Task directions> When you reach the line with "ATOM 186 C CA" in the data below, begin printing lines exactly, and stop once the line with "ATOM 194 N N" has been printed.

Records from a data collection>
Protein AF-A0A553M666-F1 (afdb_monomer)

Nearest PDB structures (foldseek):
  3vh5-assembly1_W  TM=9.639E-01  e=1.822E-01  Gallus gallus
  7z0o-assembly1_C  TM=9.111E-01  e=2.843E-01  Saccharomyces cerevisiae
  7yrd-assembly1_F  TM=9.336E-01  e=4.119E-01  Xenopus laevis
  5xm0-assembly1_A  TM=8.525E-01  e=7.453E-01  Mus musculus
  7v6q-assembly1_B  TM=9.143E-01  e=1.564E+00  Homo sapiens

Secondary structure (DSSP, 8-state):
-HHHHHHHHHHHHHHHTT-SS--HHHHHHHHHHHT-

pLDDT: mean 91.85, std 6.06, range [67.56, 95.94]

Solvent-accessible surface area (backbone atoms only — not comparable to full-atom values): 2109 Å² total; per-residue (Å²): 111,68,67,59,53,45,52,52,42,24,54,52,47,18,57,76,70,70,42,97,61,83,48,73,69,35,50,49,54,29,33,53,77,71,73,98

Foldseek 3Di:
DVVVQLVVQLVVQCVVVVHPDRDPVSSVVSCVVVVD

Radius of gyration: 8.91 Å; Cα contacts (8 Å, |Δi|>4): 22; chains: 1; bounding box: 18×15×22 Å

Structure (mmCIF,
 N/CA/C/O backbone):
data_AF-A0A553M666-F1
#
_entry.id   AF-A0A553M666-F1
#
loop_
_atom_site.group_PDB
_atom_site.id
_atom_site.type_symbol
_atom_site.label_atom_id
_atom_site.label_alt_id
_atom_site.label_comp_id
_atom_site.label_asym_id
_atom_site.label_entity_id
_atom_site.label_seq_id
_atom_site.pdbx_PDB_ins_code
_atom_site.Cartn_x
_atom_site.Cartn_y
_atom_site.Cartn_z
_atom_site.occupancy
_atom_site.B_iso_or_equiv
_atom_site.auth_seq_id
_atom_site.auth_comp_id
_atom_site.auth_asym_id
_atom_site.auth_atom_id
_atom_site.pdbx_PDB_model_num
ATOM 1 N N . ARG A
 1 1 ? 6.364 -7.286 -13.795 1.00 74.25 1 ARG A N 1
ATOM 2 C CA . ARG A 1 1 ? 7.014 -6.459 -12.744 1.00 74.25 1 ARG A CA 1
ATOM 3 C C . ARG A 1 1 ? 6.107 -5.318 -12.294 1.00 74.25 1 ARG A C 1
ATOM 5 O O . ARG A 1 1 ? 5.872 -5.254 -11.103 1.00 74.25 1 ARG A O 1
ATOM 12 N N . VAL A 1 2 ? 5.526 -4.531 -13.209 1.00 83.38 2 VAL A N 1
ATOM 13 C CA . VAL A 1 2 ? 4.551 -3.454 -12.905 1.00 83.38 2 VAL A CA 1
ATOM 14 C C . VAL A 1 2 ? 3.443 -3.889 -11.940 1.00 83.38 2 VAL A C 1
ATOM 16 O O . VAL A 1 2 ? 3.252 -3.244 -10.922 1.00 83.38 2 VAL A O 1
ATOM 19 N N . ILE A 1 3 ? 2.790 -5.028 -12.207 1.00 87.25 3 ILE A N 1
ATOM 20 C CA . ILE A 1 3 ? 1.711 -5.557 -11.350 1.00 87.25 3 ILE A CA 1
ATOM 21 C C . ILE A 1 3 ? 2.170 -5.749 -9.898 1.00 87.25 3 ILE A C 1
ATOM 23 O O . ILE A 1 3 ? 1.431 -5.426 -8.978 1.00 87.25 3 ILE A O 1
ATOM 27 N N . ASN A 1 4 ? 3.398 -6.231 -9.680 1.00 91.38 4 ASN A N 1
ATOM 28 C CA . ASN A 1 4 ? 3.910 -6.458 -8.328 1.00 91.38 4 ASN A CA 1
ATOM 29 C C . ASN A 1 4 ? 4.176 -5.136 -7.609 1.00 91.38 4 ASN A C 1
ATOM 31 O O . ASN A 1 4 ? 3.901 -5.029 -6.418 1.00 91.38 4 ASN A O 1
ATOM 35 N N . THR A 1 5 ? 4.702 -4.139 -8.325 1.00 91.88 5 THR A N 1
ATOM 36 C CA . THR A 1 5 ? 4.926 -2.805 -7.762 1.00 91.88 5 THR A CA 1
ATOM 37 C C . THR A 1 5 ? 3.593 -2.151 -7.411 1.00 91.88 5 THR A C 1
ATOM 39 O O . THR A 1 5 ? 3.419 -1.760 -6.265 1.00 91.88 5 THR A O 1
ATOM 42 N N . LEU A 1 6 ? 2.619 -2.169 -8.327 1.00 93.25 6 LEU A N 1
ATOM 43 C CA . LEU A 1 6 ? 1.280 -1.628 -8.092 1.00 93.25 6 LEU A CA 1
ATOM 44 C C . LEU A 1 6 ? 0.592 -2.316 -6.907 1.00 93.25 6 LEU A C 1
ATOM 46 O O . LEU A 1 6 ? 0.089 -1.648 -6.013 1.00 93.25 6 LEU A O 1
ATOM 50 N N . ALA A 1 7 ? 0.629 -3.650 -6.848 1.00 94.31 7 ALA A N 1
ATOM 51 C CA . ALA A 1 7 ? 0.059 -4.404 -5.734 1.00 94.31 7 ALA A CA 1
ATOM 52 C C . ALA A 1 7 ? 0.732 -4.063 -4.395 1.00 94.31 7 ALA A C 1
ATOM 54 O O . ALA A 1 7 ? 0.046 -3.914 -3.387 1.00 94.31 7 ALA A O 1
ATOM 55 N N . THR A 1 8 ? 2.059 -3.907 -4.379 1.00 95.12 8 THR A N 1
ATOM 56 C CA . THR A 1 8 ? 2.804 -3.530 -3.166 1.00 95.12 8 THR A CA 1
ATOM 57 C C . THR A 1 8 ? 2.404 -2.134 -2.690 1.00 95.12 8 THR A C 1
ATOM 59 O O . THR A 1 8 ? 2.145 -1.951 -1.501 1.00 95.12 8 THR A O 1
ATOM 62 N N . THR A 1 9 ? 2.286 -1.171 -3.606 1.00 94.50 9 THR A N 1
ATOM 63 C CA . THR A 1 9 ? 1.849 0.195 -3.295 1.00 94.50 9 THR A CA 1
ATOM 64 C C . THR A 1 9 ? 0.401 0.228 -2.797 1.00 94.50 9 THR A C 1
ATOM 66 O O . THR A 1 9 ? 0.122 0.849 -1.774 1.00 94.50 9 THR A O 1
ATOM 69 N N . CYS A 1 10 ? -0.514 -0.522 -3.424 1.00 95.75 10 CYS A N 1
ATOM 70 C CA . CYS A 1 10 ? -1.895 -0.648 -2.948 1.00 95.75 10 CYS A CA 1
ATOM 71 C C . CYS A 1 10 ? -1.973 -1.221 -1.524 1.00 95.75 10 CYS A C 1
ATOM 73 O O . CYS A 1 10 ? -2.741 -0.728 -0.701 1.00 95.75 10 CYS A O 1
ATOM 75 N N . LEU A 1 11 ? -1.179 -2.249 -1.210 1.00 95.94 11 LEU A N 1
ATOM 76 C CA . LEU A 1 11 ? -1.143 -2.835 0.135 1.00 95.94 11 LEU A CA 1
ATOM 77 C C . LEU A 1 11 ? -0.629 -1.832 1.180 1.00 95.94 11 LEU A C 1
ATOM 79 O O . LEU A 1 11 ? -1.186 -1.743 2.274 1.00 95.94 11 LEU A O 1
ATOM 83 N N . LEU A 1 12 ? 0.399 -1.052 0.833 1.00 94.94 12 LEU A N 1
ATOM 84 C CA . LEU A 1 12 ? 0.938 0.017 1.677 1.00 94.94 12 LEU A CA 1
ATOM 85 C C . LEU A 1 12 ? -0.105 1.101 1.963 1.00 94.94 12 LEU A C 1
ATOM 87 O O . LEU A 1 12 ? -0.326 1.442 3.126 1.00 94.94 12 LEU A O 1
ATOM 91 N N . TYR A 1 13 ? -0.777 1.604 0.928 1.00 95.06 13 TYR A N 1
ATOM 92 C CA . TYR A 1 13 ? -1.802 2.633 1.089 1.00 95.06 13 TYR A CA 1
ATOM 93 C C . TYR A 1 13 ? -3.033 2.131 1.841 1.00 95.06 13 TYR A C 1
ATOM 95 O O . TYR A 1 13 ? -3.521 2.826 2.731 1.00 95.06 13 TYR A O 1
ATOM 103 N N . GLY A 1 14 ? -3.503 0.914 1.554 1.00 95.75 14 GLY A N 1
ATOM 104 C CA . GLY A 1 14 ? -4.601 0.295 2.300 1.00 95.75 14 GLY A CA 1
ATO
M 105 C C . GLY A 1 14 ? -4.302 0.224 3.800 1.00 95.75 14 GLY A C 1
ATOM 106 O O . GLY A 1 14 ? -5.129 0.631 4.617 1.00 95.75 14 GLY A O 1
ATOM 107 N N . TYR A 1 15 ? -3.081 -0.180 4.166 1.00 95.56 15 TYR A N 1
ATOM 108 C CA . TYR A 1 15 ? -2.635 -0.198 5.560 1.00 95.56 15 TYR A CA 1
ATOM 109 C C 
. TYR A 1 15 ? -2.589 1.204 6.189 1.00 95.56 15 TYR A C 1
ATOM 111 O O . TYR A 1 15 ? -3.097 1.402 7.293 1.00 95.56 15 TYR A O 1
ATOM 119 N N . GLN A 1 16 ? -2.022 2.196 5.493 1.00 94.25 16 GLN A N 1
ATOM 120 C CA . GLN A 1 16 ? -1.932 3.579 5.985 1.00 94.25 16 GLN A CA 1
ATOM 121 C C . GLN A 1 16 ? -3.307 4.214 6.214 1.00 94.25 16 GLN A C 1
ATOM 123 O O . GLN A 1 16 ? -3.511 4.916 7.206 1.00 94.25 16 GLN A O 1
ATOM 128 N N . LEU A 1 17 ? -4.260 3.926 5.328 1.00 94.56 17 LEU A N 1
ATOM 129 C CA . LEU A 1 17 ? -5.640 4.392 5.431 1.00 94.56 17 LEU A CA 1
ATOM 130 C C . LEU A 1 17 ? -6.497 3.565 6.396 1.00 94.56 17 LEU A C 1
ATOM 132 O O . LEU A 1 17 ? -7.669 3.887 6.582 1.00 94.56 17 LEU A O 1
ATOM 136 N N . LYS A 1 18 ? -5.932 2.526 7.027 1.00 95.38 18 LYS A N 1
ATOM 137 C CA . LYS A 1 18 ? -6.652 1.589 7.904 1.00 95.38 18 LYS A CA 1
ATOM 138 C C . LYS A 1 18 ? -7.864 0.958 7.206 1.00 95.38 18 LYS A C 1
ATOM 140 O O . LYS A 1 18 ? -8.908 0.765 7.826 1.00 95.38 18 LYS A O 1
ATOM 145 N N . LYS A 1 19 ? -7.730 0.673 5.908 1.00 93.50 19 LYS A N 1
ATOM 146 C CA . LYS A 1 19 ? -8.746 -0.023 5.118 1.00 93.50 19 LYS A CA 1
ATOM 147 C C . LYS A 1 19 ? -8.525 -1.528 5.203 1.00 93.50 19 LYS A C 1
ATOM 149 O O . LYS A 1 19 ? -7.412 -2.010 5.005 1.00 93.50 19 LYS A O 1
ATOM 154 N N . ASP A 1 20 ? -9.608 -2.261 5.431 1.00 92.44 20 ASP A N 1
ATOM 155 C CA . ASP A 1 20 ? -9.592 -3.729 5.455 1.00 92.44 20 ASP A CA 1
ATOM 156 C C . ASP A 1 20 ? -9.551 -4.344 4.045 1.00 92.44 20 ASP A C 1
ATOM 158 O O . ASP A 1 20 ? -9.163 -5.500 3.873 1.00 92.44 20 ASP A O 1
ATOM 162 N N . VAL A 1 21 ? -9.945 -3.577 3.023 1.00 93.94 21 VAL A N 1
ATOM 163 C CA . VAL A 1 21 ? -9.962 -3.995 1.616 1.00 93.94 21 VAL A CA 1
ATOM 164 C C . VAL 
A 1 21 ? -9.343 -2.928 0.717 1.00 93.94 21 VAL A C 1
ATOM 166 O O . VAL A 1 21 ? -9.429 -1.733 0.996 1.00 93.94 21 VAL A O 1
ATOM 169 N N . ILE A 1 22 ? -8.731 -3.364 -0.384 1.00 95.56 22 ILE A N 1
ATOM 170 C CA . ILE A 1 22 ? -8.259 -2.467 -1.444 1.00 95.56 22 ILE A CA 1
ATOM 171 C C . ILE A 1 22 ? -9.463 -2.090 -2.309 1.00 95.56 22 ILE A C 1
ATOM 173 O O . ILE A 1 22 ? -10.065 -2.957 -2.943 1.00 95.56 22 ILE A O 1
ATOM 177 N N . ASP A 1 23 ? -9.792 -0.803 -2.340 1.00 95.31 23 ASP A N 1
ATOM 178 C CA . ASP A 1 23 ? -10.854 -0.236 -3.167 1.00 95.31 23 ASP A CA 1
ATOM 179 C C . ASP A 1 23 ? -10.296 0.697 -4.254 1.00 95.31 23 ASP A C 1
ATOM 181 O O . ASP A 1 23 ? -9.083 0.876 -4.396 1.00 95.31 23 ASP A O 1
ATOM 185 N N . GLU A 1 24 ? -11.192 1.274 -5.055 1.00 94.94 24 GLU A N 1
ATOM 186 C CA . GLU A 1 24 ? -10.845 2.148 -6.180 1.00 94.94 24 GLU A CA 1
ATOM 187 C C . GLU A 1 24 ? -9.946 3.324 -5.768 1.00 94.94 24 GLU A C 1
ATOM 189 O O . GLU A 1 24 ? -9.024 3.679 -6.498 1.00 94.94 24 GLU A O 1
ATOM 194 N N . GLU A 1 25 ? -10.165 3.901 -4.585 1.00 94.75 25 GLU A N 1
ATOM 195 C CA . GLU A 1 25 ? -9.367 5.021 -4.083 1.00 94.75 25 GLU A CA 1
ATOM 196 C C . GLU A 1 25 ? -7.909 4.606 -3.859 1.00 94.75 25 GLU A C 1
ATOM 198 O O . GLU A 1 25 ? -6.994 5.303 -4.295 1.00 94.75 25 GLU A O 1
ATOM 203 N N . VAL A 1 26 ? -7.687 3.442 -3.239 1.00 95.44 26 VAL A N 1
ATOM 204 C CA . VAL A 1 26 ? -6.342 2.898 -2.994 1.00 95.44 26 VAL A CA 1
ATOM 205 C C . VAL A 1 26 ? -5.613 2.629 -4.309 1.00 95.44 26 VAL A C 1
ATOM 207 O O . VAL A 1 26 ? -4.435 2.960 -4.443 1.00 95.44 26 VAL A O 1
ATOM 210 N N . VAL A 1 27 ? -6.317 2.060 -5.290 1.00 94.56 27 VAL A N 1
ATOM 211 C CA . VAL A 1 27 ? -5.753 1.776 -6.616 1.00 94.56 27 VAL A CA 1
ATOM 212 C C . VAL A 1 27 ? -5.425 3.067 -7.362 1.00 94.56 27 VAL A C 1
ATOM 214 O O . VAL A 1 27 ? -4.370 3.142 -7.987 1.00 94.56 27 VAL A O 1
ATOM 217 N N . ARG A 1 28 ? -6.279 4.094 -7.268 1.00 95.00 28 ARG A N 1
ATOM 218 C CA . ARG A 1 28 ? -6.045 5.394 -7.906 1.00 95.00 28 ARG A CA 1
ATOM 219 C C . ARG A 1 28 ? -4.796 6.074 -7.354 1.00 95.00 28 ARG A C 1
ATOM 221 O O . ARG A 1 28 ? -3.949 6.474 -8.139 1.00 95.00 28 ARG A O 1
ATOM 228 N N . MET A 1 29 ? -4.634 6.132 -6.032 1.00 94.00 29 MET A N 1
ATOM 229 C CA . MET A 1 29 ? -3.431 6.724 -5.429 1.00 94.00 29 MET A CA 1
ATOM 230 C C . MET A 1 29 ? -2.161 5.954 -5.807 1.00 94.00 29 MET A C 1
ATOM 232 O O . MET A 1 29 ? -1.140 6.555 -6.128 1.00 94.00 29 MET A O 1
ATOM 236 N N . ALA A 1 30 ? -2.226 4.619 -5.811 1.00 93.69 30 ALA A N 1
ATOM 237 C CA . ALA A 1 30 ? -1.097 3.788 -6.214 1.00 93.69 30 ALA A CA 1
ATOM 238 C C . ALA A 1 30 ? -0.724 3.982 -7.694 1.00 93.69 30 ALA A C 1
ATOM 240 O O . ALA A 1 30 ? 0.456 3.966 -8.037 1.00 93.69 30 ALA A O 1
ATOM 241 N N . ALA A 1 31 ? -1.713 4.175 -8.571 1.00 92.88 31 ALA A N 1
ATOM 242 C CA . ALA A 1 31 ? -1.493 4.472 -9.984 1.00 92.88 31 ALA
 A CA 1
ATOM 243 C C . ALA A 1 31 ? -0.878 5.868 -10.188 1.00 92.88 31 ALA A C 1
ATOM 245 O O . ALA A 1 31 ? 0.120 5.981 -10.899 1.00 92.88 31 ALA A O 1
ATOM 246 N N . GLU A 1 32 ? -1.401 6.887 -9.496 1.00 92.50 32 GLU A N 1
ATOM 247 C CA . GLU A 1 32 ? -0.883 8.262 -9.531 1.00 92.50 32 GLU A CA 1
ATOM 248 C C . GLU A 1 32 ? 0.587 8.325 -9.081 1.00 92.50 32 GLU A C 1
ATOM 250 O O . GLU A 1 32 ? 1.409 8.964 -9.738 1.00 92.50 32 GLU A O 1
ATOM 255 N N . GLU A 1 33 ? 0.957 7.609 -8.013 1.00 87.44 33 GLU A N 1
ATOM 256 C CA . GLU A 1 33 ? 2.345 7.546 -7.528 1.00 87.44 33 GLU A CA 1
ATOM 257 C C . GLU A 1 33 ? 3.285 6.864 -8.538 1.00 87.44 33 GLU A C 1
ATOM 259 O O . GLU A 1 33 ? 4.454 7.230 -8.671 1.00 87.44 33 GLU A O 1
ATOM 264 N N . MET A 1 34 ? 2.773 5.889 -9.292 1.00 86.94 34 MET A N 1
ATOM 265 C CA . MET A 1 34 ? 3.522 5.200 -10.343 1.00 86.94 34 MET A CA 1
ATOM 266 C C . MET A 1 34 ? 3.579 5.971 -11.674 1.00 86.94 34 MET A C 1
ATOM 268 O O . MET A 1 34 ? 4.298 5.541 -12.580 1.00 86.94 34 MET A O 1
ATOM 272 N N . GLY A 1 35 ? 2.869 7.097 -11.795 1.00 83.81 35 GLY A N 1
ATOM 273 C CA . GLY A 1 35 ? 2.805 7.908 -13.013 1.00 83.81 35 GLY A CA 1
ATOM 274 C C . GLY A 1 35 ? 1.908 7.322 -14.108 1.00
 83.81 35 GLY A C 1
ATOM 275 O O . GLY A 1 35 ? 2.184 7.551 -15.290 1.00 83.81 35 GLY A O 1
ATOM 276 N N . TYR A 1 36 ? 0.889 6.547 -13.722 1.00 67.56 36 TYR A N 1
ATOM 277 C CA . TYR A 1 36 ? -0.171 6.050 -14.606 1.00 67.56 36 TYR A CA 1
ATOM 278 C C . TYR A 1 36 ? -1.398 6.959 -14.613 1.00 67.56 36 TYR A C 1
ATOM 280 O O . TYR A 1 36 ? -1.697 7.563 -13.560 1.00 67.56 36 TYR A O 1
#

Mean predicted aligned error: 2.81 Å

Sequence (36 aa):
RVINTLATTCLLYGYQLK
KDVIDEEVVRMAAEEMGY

Result for this exercise>
ATOM 186 C CA . GLU A 1 24 ? -10.845 2.148 -6.180 1.00 94.94 24 GLU A CA 1
ATOM 187 C C . GLU A 1 24 ? -9.946 3.324 -5.768 1.00 94.94 24 GLU A C 1
ATOM 189 O O . GLU A 1 24 ? -9.024 3.679 -6.498 1.00 94.94 24 GLU A O 1
ATOM 194 N N . GLU A 1 25 ? -10.165 3.901 -4.585 1.00 94.75 25 GLU A N 1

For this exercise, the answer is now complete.